On the topic of fusion, I think of myself as a purist foodie and generally am against it. I just think it's useless and is rarely bringing anything impressive to the table. However, there's an Egyptian man who moved to Texas and learned to make proper Texan BBQ to then open his own food truck, serving Texas BBQ with Egyptian flavours (think smoked brisket with pomegranate molasses and fattoush). To me, that is fusion done right for many reasons. It brings change and innovation to something classic and rigid like Texas BBQ, which many have said is too meaty and heavy. By bringing Egyptian flavours into it, Kareem Al-Ghayesh adds vegetables, a salad with a bright dressing, and acidic flavours that cut through the fatty meat and brings much needed balance to the meal. Beyond that, it introduces Egyptian food to a population known for its conservative and ultra-American nature.
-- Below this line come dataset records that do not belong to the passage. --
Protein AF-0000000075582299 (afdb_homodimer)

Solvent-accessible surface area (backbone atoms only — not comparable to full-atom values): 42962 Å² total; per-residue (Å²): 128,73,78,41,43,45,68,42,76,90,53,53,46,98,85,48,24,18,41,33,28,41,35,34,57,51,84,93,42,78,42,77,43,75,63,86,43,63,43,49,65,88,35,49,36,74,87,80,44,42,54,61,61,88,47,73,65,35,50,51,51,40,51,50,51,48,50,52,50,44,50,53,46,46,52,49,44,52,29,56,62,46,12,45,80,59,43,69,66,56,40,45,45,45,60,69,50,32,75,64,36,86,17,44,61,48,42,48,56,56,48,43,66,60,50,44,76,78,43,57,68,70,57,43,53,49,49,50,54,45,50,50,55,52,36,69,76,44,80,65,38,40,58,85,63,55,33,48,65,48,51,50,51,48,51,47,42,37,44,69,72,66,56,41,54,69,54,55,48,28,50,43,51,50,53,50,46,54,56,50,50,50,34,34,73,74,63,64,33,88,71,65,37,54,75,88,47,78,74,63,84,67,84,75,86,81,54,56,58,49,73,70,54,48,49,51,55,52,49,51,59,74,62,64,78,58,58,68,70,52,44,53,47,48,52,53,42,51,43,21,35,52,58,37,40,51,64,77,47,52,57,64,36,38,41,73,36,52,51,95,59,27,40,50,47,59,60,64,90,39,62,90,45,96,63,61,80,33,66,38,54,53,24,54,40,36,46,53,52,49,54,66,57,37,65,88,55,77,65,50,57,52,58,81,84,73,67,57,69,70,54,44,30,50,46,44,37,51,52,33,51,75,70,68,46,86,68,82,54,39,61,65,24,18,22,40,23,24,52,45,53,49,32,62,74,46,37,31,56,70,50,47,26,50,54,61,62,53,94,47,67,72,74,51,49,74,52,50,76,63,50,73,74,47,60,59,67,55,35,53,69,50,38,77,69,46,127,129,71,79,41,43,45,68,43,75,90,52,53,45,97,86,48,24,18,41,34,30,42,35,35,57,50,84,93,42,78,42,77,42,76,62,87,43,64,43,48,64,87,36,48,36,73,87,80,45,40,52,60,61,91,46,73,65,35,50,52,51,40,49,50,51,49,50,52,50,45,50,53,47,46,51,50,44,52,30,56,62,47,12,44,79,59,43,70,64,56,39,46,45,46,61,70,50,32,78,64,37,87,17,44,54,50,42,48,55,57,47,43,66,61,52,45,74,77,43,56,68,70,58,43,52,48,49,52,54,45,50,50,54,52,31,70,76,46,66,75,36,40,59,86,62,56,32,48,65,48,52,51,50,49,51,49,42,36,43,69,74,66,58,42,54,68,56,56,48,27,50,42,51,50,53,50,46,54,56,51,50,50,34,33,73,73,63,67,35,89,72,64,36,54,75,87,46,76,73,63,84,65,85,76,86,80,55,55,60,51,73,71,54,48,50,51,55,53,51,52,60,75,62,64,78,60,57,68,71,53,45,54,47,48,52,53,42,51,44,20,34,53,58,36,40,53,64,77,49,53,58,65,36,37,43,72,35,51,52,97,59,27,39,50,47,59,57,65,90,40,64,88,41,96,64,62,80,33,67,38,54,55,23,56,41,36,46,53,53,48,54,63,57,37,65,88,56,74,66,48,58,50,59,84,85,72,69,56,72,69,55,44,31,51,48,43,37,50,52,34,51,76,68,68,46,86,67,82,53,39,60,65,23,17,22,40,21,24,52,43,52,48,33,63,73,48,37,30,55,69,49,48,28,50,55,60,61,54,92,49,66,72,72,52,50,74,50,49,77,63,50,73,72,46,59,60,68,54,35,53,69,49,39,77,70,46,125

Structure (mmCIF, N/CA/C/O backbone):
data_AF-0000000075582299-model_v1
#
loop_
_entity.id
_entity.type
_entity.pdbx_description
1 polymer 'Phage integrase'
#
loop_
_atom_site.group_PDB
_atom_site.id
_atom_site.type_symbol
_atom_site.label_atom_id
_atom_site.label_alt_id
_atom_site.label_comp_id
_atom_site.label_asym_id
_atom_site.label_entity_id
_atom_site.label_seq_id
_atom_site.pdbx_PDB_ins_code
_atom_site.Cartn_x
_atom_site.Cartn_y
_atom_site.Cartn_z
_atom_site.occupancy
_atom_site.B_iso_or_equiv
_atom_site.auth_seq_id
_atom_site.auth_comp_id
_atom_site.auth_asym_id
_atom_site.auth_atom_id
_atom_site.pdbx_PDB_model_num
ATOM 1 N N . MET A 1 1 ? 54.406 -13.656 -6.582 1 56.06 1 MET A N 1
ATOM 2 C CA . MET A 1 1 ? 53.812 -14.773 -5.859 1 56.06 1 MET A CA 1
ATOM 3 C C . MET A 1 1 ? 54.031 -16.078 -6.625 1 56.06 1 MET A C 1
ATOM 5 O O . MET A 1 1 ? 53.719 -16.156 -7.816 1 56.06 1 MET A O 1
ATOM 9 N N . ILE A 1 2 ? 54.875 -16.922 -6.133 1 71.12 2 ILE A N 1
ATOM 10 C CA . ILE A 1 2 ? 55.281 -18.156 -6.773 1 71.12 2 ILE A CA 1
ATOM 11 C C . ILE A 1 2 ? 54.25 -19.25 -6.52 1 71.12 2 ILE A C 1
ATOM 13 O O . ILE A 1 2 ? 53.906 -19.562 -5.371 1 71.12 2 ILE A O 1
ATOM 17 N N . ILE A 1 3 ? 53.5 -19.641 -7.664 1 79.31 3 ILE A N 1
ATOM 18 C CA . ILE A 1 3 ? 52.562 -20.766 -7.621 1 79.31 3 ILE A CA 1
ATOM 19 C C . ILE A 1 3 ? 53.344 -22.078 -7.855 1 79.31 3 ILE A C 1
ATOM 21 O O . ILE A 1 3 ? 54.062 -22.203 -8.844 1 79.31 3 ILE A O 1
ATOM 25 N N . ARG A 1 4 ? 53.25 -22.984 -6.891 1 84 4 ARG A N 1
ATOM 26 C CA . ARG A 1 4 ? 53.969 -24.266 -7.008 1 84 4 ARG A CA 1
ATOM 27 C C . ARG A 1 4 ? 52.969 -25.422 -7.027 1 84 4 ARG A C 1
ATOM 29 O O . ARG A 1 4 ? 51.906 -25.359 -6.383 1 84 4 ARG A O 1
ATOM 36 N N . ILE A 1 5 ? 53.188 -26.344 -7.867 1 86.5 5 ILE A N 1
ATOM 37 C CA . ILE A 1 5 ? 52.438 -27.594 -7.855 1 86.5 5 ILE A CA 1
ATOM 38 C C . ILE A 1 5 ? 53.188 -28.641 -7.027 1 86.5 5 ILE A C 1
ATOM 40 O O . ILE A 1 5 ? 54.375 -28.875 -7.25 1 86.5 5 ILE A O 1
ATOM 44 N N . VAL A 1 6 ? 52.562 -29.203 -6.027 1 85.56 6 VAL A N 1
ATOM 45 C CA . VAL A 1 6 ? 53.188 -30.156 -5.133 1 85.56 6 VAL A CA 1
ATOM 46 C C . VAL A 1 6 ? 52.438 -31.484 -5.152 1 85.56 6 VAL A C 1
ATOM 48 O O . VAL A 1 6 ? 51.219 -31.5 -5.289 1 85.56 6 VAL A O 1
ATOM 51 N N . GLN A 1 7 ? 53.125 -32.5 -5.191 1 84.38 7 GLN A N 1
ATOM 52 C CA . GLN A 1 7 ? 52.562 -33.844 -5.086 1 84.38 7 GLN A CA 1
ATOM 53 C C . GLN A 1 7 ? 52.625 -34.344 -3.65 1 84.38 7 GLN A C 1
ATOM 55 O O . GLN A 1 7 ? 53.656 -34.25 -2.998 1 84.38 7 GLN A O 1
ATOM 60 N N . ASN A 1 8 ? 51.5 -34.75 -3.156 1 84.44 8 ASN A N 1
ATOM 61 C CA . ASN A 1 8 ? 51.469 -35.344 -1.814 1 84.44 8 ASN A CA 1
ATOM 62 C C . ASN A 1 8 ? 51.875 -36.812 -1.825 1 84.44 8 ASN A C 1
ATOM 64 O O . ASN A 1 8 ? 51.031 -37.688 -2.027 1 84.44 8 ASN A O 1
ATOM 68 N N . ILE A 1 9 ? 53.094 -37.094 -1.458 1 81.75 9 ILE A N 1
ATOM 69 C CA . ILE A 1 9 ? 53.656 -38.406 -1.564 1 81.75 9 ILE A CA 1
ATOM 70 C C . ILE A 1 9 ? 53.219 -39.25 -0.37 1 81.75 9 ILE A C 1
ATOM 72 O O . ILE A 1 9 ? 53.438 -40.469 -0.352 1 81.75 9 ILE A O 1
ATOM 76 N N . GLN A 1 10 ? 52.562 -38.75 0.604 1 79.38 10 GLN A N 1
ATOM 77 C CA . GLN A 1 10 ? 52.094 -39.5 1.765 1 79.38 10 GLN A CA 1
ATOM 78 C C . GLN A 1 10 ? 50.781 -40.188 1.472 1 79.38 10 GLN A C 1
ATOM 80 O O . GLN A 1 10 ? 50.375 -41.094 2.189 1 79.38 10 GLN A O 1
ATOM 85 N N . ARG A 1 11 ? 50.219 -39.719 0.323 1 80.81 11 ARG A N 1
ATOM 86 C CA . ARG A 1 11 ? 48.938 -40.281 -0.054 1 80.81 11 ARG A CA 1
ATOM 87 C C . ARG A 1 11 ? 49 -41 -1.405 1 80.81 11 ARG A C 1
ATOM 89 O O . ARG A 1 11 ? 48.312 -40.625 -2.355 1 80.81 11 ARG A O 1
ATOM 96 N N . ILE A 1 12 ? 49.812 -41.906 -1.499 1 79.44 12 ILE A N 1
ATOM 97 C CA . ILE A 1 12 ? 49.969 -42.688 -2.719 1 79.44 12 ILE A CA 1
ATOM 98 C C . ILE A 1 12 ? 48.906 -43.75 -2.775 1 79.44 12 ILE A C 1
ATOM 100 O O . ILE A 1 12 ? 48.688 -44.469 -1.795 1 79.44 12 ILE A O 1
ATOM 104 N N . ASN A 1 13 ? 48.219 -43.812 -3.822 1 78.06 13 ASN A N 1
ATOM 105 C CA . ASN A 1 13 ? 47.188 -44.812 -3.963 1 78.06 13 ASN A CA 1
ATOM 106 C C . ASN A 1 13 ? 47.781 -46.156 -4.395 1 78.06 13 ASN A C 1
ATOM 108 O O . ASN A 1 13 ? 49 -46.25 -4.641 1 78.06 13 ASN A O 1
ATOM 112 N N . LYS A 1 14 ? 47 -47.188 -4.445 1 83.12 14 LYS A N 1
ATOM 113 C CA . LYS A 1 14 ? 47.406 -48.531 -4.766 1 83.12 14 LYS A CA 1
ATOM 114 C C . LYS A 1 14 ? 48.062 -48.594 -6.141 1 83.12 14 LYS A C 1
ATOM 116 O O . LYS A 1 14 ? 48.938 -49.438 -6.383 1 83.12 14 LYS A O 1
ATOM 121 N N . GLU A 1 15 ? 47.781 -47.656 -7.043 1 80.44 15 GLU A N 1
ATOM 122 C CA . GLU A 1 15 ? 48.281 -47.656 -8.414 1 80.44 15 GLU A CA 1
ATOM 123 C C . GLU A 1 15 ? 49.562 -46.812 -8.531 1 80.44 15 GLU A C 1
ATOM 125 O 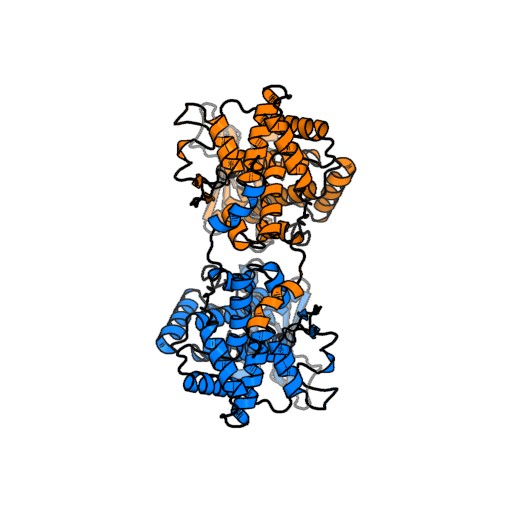O . GLU A 1 15 ? 50.094 -46.688 -9.625 1 80.44 15 GLU A O 1
ATOM 130 N N . GLY A 1 16 ? 50 -46.344 -7.402 1 82.31 16 GLY A N 1
ATOM 131 C CA . GLY A 1 16 ? 51.25 -45.594 -7.391 1 82.31 16 GLY A CA 1
ATOM 132 C C . GLY A 1 16 ? 51.062 -44.125 -7.703 1 82.31 16 GLY A C 1
ATOM 133 O O . GLY A 1 16 ? 52.062 -43.406 -7.949 1 82.31 16 GLY A O 1
ATOM 134 N N . ASN A 1 17 ? 49.844 -43.656 -7.793 1 85.25 17 ASN A N 1
ATOM 135 C CA . ASN A 1 17 ? 49.562 -42.25 -8.094 1 85.25 17 ASN A CA 1
ATOM 136 C C . ASN A 1 17 ? 49.375 -41.438 -6.82 1 85.25 17 ASN A C 1
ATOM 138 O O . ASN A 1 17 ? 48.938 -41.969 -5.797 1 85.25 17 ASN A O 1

Breaking into a market that is so rigid and traditional as an Arab man is difficult, I'd say, especially when you're trying to bring Arab spices, and halal meat to Southern America, but Al-Ghayesh came to Texas and learned to become a pitmaster, showed respect to the original cuisine, and then brought his own twist to it.
As for my thoughts on the importance of authenticity, I immediately thought of 'Israeli' food. We've all surely seen videos of influencers trying Israeli food, aka falafel, hummus, baklava, labneh, zaatar, baba ghannouj, and knafeh. Claiming that these dishes is 'authentic' is a disrespect to the Arab countries that have been making these dishes way before Israel ever existed. It is a disrespect to claim these dishes are theirs when they were simply appropriated from Palestinians and made to be 'authentic Israeli food'. I suppose their attempt to pretend that these dishes are authentic is an attempt at selling their belonging to the Middle East, since they share a cuisine with much of the other Middle Eastern states that surround them. However, this attempt at cultural solidarity through food is not successful when Israel continues to occupy Palestinian territories and bombards Lebanese cities, so their authenticity truly goes out the window.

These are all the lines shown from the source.